Capítulo LXXIII
ÁNGELA se iba a quedar el resto del día con la enfermera, no parecía una paciente, la alemana se encargaba de ello. De hecho, le propuso traer un reproductor de DVD para ver una preciosa historia de amor durante la tarde y no pensar en nada. Sergio se encargó de suministrarles el necesario apoyo logístico antes de salir a trabajar. Había quedado con una compañera a las afueras y cogió un taxi. El conductor hablaba sólo árabe y no abrió la boca en todo el camino. Llegaron a las afueras de la ciudad, la parte donde nunca solían ir los turistas y donde había mayores focos de delincuencia y problemáticas sociales de todo tipo. Los problemas con el alcohol eran frecuentes, pero no el Gobierno marroquí se desentendía de la zona porque los turistas no lo veían. La imagen al llegar fue traumática. Chabolas sin agua corriente, electricidad prestada de los postes de luz circundantes y niños tan sucios que olían a varios metros a heces. Los chavales, de tez oscura, tenían barro y suciedad coloreando sus caras. Las mujeres y hombres mayores andaban lentamente, solos, haciéndose la misma pregunta de cómo sobrevivir. Quienes podían, rebuscaban en las basuras. Casi todos llevan ropas mugrientas. Los chicos de la ONG iban ayudando a quienes podían, borrachos orinados con un olor nauseabundo, se ponían máscaras o pañuelos para atenderlos. Cuando iban encontrando alguna persona con problemas, normalmente se había orinado encima, mezclando el olor insoportable, se ponían la camiseta en la cara para hablar con ellos. La mayoría los ignoraba, a la gente no le importaba tanto la cuestión religiosa sino comer todos los días y marcharse del lugar. Apenas llevaban el dinero del taxi para volverse, cuando iban a zonas por el estilo no llevaban nada por si les robaban. Era muy difícil ver a la policía, excepto a la corrupta porque estuviesen tratando algún asunto de su interés. Tal y como era habitual, se les acercaban para pedirles dinero, unas vez rodeados les robaban con más facilidad, al final del día tuvieron que volverse andando porque no llevaban ni los teléfonos para avisar.

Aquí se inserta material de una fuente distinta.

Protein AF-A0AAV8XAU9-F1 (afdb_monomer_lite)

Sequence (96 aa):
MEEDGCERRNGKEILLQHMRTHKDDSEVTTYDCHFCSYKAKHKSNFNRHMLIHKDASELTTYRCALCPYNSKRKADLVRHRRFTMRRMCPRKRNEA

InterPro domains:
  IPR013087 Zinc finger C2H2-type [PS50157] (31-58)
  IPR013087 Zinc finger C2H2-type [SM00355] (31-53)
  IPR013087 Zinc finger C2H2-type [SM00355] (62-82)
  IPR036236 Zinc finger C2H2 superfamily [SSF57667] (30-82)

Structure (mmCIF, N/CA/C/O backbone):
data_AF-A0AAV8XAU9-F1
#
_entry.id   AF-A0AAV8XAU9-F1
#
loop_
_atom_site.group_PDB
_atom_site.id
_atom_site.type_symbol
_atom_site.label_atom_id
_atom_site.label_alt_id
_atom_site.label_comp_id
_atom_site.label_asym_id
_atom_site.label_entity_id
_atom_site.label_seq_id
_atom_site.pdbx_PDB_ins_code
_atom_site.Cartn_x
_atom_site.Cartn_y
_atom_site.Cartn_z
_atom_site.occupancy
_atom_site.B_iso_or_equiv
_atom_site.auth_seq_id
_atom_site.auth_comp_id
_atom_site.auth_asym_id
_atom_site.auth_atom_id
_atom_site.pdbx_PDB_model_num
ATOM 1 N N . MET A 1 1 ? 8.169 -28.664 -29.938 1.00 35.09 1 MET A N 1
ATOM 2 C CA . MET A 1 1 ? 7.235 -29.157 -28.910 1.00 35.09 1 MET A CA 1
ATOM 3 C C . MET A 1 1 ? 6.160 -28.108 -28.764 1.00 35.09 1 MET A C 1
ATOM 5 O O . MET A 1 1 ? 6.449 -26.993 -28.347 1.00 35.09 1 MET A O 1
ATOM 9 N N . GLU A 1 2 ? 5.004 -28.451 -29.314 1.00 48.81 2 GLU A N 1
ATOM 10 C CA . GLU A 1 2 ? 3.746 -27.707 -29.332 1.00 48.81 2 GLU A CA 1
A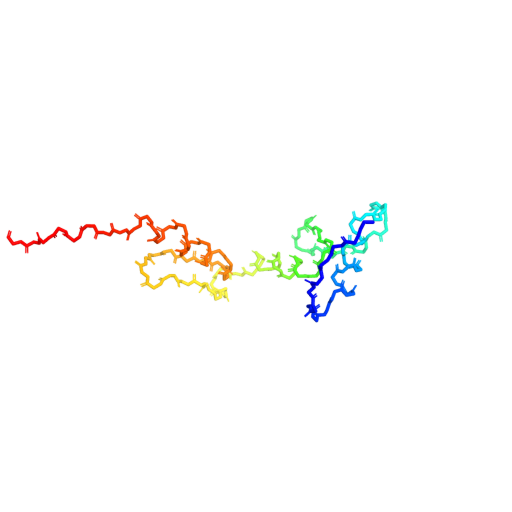TOM 11 C C . GLU A 1 2 ? 3.090 -27.813 -27.957 1.00 48.81 2 GLU A C 1
ATOM 13 O O . GLU A 1 2 ? 3.127 -28.905 -27.418 1.00 48.81 2 GLU A O 1
ATOM 18 N N . GLU A 1 3 ? 2.481 -26.753 -27.419 1.00 37.81 3 GLU A N 1
ATOM 19 C CA . GLU A 1 3 ? 1.476 -26.874 -26.347 1.00 37.81 3 GLU A CA 1
ATOM 20 C C . GLU A 1 3 ? 0.541 -25.640 -26.360 1.00 37.81 3 GLU A C 1
ATOM 22 O O . GLU A 1 3 ? 0.962 -24.501 -26.139 1.00 37.81 3 GLU A O 1
ATOM 27 N N . ASP A 1 4 ? -0.729 -25.913 -26.659 1.00 33.16 4 ASP A N 1
ATOM 28 C CA . ASP A 1 4 ? -1.958 -25.375 -26.065 1.00 33.16 4 ASP A CA 1
ATOM 29 C C . ASP A 1 4 ? -2.214 -23.860 -25.881 1.00 33.16 4 ASP A C 1
ATOM 31 O O . ASP A 1 4 ? -1.799 -23.192 -24.934 1.00 33.16 4 ASP A O 1
ATOM 35 N N . GLY A 1 5 ? -3.087 -23.363 -26.765 1.00 47.00 5 GLY A N 1
ATOM 36 C CA . GLY A 1 5 ? -4.331 -22.643 -26.460 1.00 47.00 5 GLY A CA 1
ATOM 37 C C . GLY A 1 5 ? -4.429 -21.749 -25.217 1.00 47.00 5 GLY A C 1
ATOM 38 O O . GLY A 1 5 ? -4.712 -22.211 -24.117 1.00 47.00 5 GLY A O 1
ATOM 39 N N . CYS A 1 6 ? -4.462 -20.429 -25.440 1.00 36.81 6 CYS A N 1
ATOM 40 C CA . CYS A 1 6 ? -5.506 -19.571 -24.865 1.00 36.81 6 CYS A CA 1
ATOM 41 C C . CYS A 1 6 ? -5.511 -18.196 -25.549 1.00 36.81 6 CYS A C 1
ATOM 43 O O . CYS A 1 6 ? -4.585 -17.402 -25.371 1.00 36.81 6 CYS A O 1
ATOM 45 N N . GLU A 1 7 ? -6.578 -17.869 -26.279 1.00 47.47 7 GLU A N 1
ATOM 46 C CA . GLU A 1 7 ? -6.835 -16.520 -26.789 1.00 47.47 7 GLU A CA 1
ATOM 47 C C . GLU A 1 7 ? -7.132 -15.557 -25.628 1.00 47.47 7 GLU A C 1
ATOM 49 O O . GLU A 1 7 ? -8.277 -15.248 -25.293 1.00 47.47 7 GLU A O 1
ATOM 54 N N . ARG A 1 8 ? -6.080 -15.063 -24.973 1.00 52.34 8 ARG A N 1
ATOM 55 C CA . ARG A 1 8 ? -6.184 -13.956 -24.02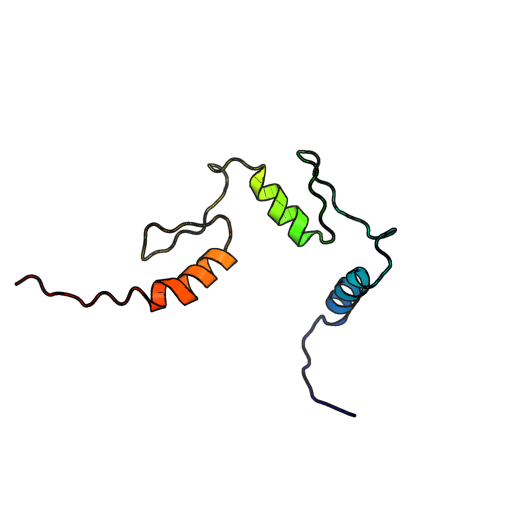1 1.00 52.34 8 ARG A CA 1
ATOM 56 C C . ARG A 1 8 ? -5.753 -12.678 -24.720 1.00 52.34 8 ARG A C 1
ATOM 58 O O . ARG A 1 8 ? -4.570 -12.433 -24.956 1.00 52.34 8 ARG A O 1
ATOM 65 N N . ARG A 1 9 ? -6.764 -11.869 -25.064 1.00 58.66 9 ARG A N 1
ATOM 66 C CA . ARG A 1 9 ? -6.632 -10.478 -25.521 1.00 58.66 9 ARG A CA 1
ATOM 67 C C . ARG A 1 9 ? -5.513 -9.780 -24.730 1.00 58.66 9 ARG A C 1
ATOM 69 O O . ARG A 1 9 ? -5.522 -9.818 -23.504 1.00 58.66 9 ARG A O 1
ATOM 76 N N . ASN A 1 10 ? -4.595 -9.128 -25.450 1.00 57.38 10 ASN A N 1
ATOM 77 C CA . ASN A 1 10 ? -3.506 -8.263 -24.957 1.00 57.38 10 ASN A CA 1
ATOM 78 C C . ASN A 1 10 ? -2.114 -8.864 -24.639 1.00 57.38 10 ASN A C 1
ATOM 80 O O . ASN A 1 10 ? -1.298 -8.189 -24.016 1.00 57.38 10 ASN A O 1
ATOM 84 N N . GLY A 1 11 ? -1.759 -10.060 -25.125 1.00 59.31 11 GLY A N 1
ATOM 85 C CA . GLY A 1 11 ? -0.430 -10.658 -24.873 1.00 59.31 11 GLY A CA 1
ATOM 86 C C . GLY A 1 11 ? 0.786 -9.835 -25.342 1.00 59.31 11 GLY A C 1
ATOM 87 O O . GLY A 1 11 ? 1.846 -9.917 -24.732 1.00 59.31 11 GLY A O 1
ATOM 88 N N . LYS A 1 12 ? 0.641 -8.991 -26.374 1.00 63.88 12 LYS A N 1
ATOM 89 C CA . LYS A 1 12 ? 1.761 -8.252 -26.993 1.00 63.88 12 LYS A CA 1
ATOM 90 C C . LYS A 1 12 ? 2.361 -7.190 -26.064 1.00 63.88 12 LYS A C 1
ATOM 92 O O . LYS A 1 12 ? 3.572 -7.133 -25.899 1.00 63.88 12 LYS A O 1
ATOM 97 N N . GLU A 1 13 ? 1.521 -6.374 -25.424 1.00 67.56 13 GLU A N 1
ATOM 98 C CA . GLU A 1 13 ? 1.972 -5.319 -24.501 1.00 67.56 13 GLU A CA 1
ATOM 99 C C . GLU A 1 13 ? 2.567 -5.913 -23.220 1.00 67.56 13 GLU A C 1
ATOM 101 O O . GLU A 1 13 ? 3.605 -5.462 -22.740 1.00 67.56 13 GLU A O 1
ATOM 106 N N . ILE A 1 14 ? 1.946 -6.977 -22.706 1.00 72.56 14 ILE A N 1
ATOM 107 C CA . ILE A 1 14 ? 2.424 -7.690 -21.519 1.00 72.56 14 ILE A CA 1
ATOM 108 C C . ILE A 1 14 ? 3.764 -8.379 -21.799 1.00 72.56 14 ILE A C 1
ATOM 110 O O . ILE A 1 14 ? 4.660 -8.333 -20.958 1.00 72.56 14 ILE A O 1
ATOM 114 N N . LEU A 1 15 ? 3.934 -8.958 -22.991 1.00 68.44 15 LEU A N 1
ATOM 115 C CA . LEU A 1 15 ? 5.197 -9.551 -23.417 1.00 68.44 15 LEU A CA 1
ATOM 116 C C . LEU A 1 15 ? 6.276 -8.482 -23.608 1.00 68.44 15 LEU A C 1
ATOM 118 O O . LEU A 1 15 ? 7.376 -8.651 -23.103 1.00 68.44 15 LEU A O 1
ATOM 122 N N . LEU A 1 16 ? 5.971 -7.346 -24.241 1.00 69.25 16 LEU A N 1
ATOM 123 C CA . LEU A 1 16 ? 6.914 -6.223 -24.345 1.00 69.25 16 LEU A CA 1
ATOM 124 C C . LEU A 1 16 ? 7.327 -5.693 -22.961 1.00 69.25 16 LEU A C 1
ATOM 126 O O . LEU A 1 16 ? 8.502 -5.415 -22.729 1.00 69.25 16 LEU A O 1
ATOM 130 N N . GLN A 1 17 ? 6.383 -5.596 -22.021 1.00 67.69 17 GLN A N 1
ATOM 131 C CA . GLN A 1 17 ? 6.644 -5.228 -20.628 1.00 67.69 17 GLN A CA 1
ATOM 132 C C . GLN A 1 17 ? 7.543 -6.260 -19.925 1.00 67.69 17 GLN A C 1
ATOM 134 O O . GLN A 1 17 ? 8.446 -5.868 -19.190 1.00 67.69 17 GLN A O 1
ATOM 139 N N . HIS A 1 18 ? 7.319 -7.554 -20.158 1.00 69.00 18 HIS A N 1
ATOM 140 C CA . HIS A 1 18 ? 8.151 -8.643 -19.642 1.00 69.00 18 HIS A CA 1
ATOM 141 C C . HIS A 1 18 ? 9.560 -8.629 -20.254 1.00 69.00 18 HIS A C 1
ATOM 143 O O . HIS A 1 18 ? 10.547 -8.755 -19.545 1.00 69.00 18 HIS A O 1
ATOM 149 N N . MET A 1 19 ? 9.692 -8.384 -21.556 1.00 66.56 19 MET A N 1
ATOM 150 C CA . MET A 1 19 ? 10.993 -8.338 -22.235 1.00 66.56 19 MET A CA 1
ATOM 151 C C . MET A 1 19 ? 11.868 -7.167 -21.757 1.00 66.56 19 MET A C 1
ATOM 153 O O . MET A 1 19 ? 13.091 -7.273 -21.765 1.00 66.56 19 MET A O 1
ATOM 157 N N . ARG A 1 20 ? 11.273 -6.077 -21.246 1.00 65.06 20 ARG A N 1
ATOM 158 C CA . ARG A 1 20 ? 12.012 -4.984 -20.580 1.00 65.06 20 ARG A CA 1
ATOM 159 C C . ARG A 1 20 ? 12.681 -5.402 -19.270 1.00 65.06 20 ARG A C 1
ATOM 161 O O . ARG A 1 20 ? 13.564 -4.688 -18.813 1.00 65.06 20 ARG A O 1
ATOM 168 N N . THR A 1 21 ? 12.280 -6.518 -18.656 1.00 57.47 21 THR A N 1
ATOM 169 C CA . THR A 1 21 ? 12.969 -7.051 -17.469 1.00 57.47 21 THR A CA 1
ATOM 170 C C . THR A 1 21 ? 14.162 -7.937 -17.822 1.00 57.47 21 THR A C 1
ATOM 172 O O . THR A 1 21 ? 14.937 -8.247 -16.926 1.00 57.47 21 THR A O 1
ATOM 175 N N . HIS A 1 22 ? 14.303 -8.333 -19.094 1.00 61.09 22 HIS A N 1
ATOM 176 C CA . HIS A 1 22 ? 15.423 -9.135 -19.612 1.00 61.09 22 HIS A CA 1
ATOM 177 C C . HIS A 1 22 ? 16.488 -8.302 -20.340 1.00 61.09 22 HIS A C 1
ATOM 179 O O . HIS A 1 22 ? 17.562 -8.816 -20.634 1.00 61.09 22 HIS A O 1
ATOM 185 N N . LYS A 1 23 ? 16.203 -7.031 -20.659 1.00 54.81 23 LYS A N 1
ATOM 186 C CA . LYS A 1 23 ? 17.176 -6.111 -21.265 1.00 54.81 23 LYS A CA 1
ATOM 187 C C . LYS A 1 23 ? 18.086 -5.543 -20.172 1.00 54.81 23 LYS A C 1
ATOM 189 O O . LYS A 1 23 ? 17.585 -5.163 -19.117 1.00 54.81 23 LYS A O 1
ATOM 194 N N . ASP A 1 24 ? 19.386 -5.518 -20.459 1.00 51.53 24 ASP A N 1
ATOM 195 C CA . ASP A 1 24 ? 20.473 -4.993 -19.626 1.00 51.53 24 ASP A CA 1
ATOM 196 C C . ASP A 1 24 ? 20.045 -3.749 -18.817 1.00 51.53 24 ASP A C 1
ATOM 198 O O . ASP A 1 24 ? 19.451 -2.814 -19.363 1.00 51.53 24 ASP A O 1
ATOM 202 N N . ASP A 1 25 ? 20.285 -3.780 -17.500 1.00 54.47 25 ASP A N 1
ATOM 203 C CA . ASP A 1 25 ? 19.710 -2.886 -16.472 1.00 54.47 25 ASP A CA 1
ATOM 204 C C . ASP A 1 25 ? 20.045 -1.391 -16.688 1.00 54.47 25 ASP A C 1
ATOM 206 O O . ASP A 1 25 ? 19.487 -0.522 -16.018 1.00 54.47 25 ASP A O 1
ATOM 210 N N . SER A 1 26 ? 20.901 -1.082 -17.668 1.00 52.19 26 SER A N 1
ATOM 211 C CA . SER A 1 26 ? 21.418 0.251 -17.964 1.00 52.19 26 SER A CA 1
ATOM 212 C C . SER A 1 26 ? 20.469 1.171 -18.753 1.00 52.19 26 SER A C 1
ATOM 214 O O . SER A 1 26 ? 20.652 2.385 -18.699 1.00 52.19 26 SER A O 1
ATOM 216 N N . GLU A 1 27 ? 19.447 0.655 -19.456 1.00 53.25 27 GLU A N 1
ATOM 217 C CA . GLU A 1 27 ? 18.545 1.480 -20.299 1.00 53.25 27 GLU A CA 1
ATOM 218 C C . GLU A 1 27 ? 17.047 1.307 -19.994 1.00 53.25 27 GLU A C 1
ATOM 220 O O . GLU A 1 27 ? 16.176 1.596 -20.823 1.00 53.25 27 GLU A O 1
ATOM 225 N N . VAL A 1 28 ? 16.693 0.822 -18.800 1.00 65.12 28 VAL A N 1
ATOM 226 C CA . VAL A 1 28 ? 15.280 0.764 -18.413 1.00 65.12 28 VAL A CA 1
ATOM 227 C C . VAL A 1 28 ? 14.826 2.163 -17.989 1.00 65.12 28 VAL A C 1
ATOM 229 O O . VAL A 1 28 ? 15.266 2.702 -16.974 1.00 65.12 28 VAL A O 1
ATOM 232 N N . THR A 1 29 ? 13.930 2.779 -18.765 1.00 68.56 29 THR A N 1
ATOM 233 C CA . THR A 1 29 ? 13.263 4.019 -18.350 1.00 68.56 29 THR A CA 1
ATOM 234 C C . THR A 1 29 ? 12.503 3.741 -17.054 1.00 68.56 29 THR A C 1
ATOM 236 O O . THR A 1 29 ? 11.462 3.077 -17.051 1.00 68.56 29 THR A O 1
ATOM 239 N N . THR A 1 30 ? 13.059 4.199 -15.935 1.00 81.44 30 THR A N 1
ATOM 240 C CA . THR A 1 30 ? 12.433 4.092 -14.619 1.00 81.44 30 THR A CA 1
ATOM 241 C C . THR A 1 30 ? 11.616 5.342 -14.330 1.00 81.44 30 THR A C 1
ATOM 243 O O . THR A 1 30 ? 11.926 6.432 -14.796 1.00 81.44 30 THR A O 1
ATOM 246 N N . TYR A 1 31 ? 10.552 5.170 -13.555 1.00 84.00 31 TYR A N 1
ATOM 247 C CA . TYR A 1 31 ? 9.795 6.263 -12.965 1.00 84.00 31 TYR A CA 1
ATOM 248 C C . TYR A 1 31 ? 10.413 6.578 -11.605 1.00 84.00 31 TYR A C 1
ATOM 250 O O . TYR A 1 31 ? 10.350 5.736 -10.699 1.00 84.00 31 TYR A O 1
ATOM 258 N N . ASP A 1 32 ? 11.034 7.745 -11.470 1.00 89.44 32 ASP A N 1
ATOM 259 C CA . ASP A 1 32 ? 11.601 8.232 -10.217 1.00 89.44 32 ASP A CA 1
ATOM 260 C C . ASP A 1 32 ? 10.553 8.977 -9.386 1.00 89.44 32 ASP A C 1
ATOM 262 O O . ASP A 1 32 ? 9.707 9.709 -9.897 1.00 89.44 32 ASP A O 1
ATOM 266 N N . CYS A 1 33 ? 10.574 8.749 -8.076 1.00 90.88 33 CYS A N 1
ATOM 267 C CA . CYS A 1 33 ? 9.756 9.516 -7.154 1.00 90.88 33 CYS A CA 1
ATOM 268 C C . CYS A 1 33 ? 10.472 10.815 -6.789 1.00 90.88 33 CYS A C 1
ATOM 270 O O . CYS A 1 33 ? 11.639 10.801 -6.421 1.00 90.88 33 CYS A O 1
ATOM 272 N N . HIS A 1 34 ? 9.756 11.936 -6.817 1.00 88.94 34 HIS A N 1
ATOM 273 C CA . HIS A 1 34 ? 10.328 13.230 -6.433 1.00 88.94 34 HIS A CA 1
ATOM 274 C C . HIS A 1 34 ? 10.338 13.460 -4.911 1.00 88.94 34 HIS A C 1
ATOM 276 O O . HIS A 1 34 ? 11.014 14.360 -4.430 1.00 88.94 34 HIS A O 1
ATOM 282 N N . PHE A 1 35 ? 9.613 12.638 -4.143 1.00 87.38 35 PHE A N 1
ATOM 283 C CA . PHE A 1 35 ? 9.542 12.729 -2.678 1.00 87.38 35 PHE A CA 1
ATOM 284 C C . PHE A 1 35 ? 10.544 11.811 -1.962 1.00 87.38 35 PHE A C 1
ATOM 286 O O . PHE A 1 35 ? 10.800 11.985 -0.774 1.00 87.38 35 PHE A O 1
ATOM 293 N N . CYS A 1 36 ? 11.091 10.798 -2.644 1.00 90.56 36 CYS A N 1
ATOM 294 C CA . CYS A 1 36 ? 12.047 9.854 -2.058 1.00 90.56 36 CYS A CA 1
ATOM 295 C C . CYS A 1 36 ? 12.873 9.148 -3.140 1.00 90.56 36 CYS A C 1
ATOM 297 O O . CYS A 1 36 ? 12.511 9.159 -4.308 1.00 90.56 36 CYS A O 1
ATOM 299 N N . SER A 1 37 ? 13.927 8.425 -2.760 1.00 89.38 37 SER A N 1
ATOM 300 C CA . SER A 1 37 ? 14.820 7.723 -3.701 1.00 89.38 37 SER A CA 1
ATOM 301 C C . SER A 1 37 ? 14.212 6.485 -4.391 1.00 89.38 37 SER A C 1
ATOM 303 O O . SER A 1 37 ? 14.942 5.683 -4.974 1.00 89.38 37 SER A O 1
ATOM 305 N N . TYR A 1 38 ? 12.892 6.285 -4.324 1.00 89.50 38 TYR A N 1
ATOM 306 C CA . TYR A 1 38 ? 12.226 5.141 -4.944 1.00 89.50 38 TYR A CA 1
ATOM 307 C C . TYR A 1 38 ? 12.173 5.273 -6.469 1.00 89.50 38 TYR A C 1
ATOM 309 O O . TYR A 1 38 ? 11.790 6.311 -7.008 1.00 89.50 38 TYR A O 1
ATOM 317 N N . LYS A 1 39 ? 12.494 4.177 -7.164 1.00 88.88 39 LYS A N 1
ATOM 318 C CA . LYS A 1 39 ? 12.411 4.057 -8.623 1.00 88.88 39 LYS A CA 1
ATOM 319 C C . LYS A 1 39 ? 11.588 2.828 -8.990 1.00 88.88 39 LYS A C 1
ATOM 321 O O . LYS A 1 39 ? 11.779 1.750 -8.427 1.00 88.88 39 LYS A O 1
ATOM 326 N N . ALA A 1 40 ? 10.674 2.970 -9.944 1.00 86.50 40 ALA A N 1
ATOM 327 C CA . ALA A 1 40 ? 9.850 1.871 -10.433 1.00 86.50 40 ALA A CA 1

En mitad de la calle, después de atracarles, Paco le preguntó a Sergio por la chica. El onubense explicó al cántabro, era una historia demasiado complicado para ser contada sin dar muchas explicaciones. Un hombre se unos 67 años dormía sobre un charco apestando a whisky. Al verlos gritó para que fuesen en su auxilio. Paco se acercó al hombre de azul, su jersey y gorro de lana eran azules. Paco estaba gordo, pero su metro ochenta y cinco le otorgaba la suficiente corpulencia como para levantarlo. Ya no tenían dinero para llevárselo, aunque Sergio sugirió coger un taxi y pagarlo en la sede. Los taxistas sabían lo que un par de extranjeros hacían por el barrio. Pararon un taxi y convencieron al conductor de si se producía una vomitona serían ellos quienes limpiarían el vehículo. Además, buscaron unos papeles de periódico para no manchar la tapicería. Toda la familia del conductor vivía del taxi y no podía permitirse manchar su coche. Por las mañanas se levantaba temprano, junto a su mujer e hijos, y limpiaba con esmero su herramienta de trabajo por fuera y por dentro.
—¿Por qué se dedican a llevarse borrachos? —les preguntó intrigado el taxista—.
—Intentamos protegerlos de ustedes, aquí está muy mal visto el alcohol y hacemos dos cosas: intentar sacarlos de la bebida y que no los mate ningún funamentalista —contestó Paco—.
Era de noche cuando llegaron a la sede. Sacaron al hombre del coche, para cuando Sergio volvió con el dinero Paco se había quedado solo. El alcohólico había decidido no necesitar más ayuda de nadie y se marchó. El taxista ratificó lo estúpidos que habían sido porque encima el hombre había sido un desagradecido.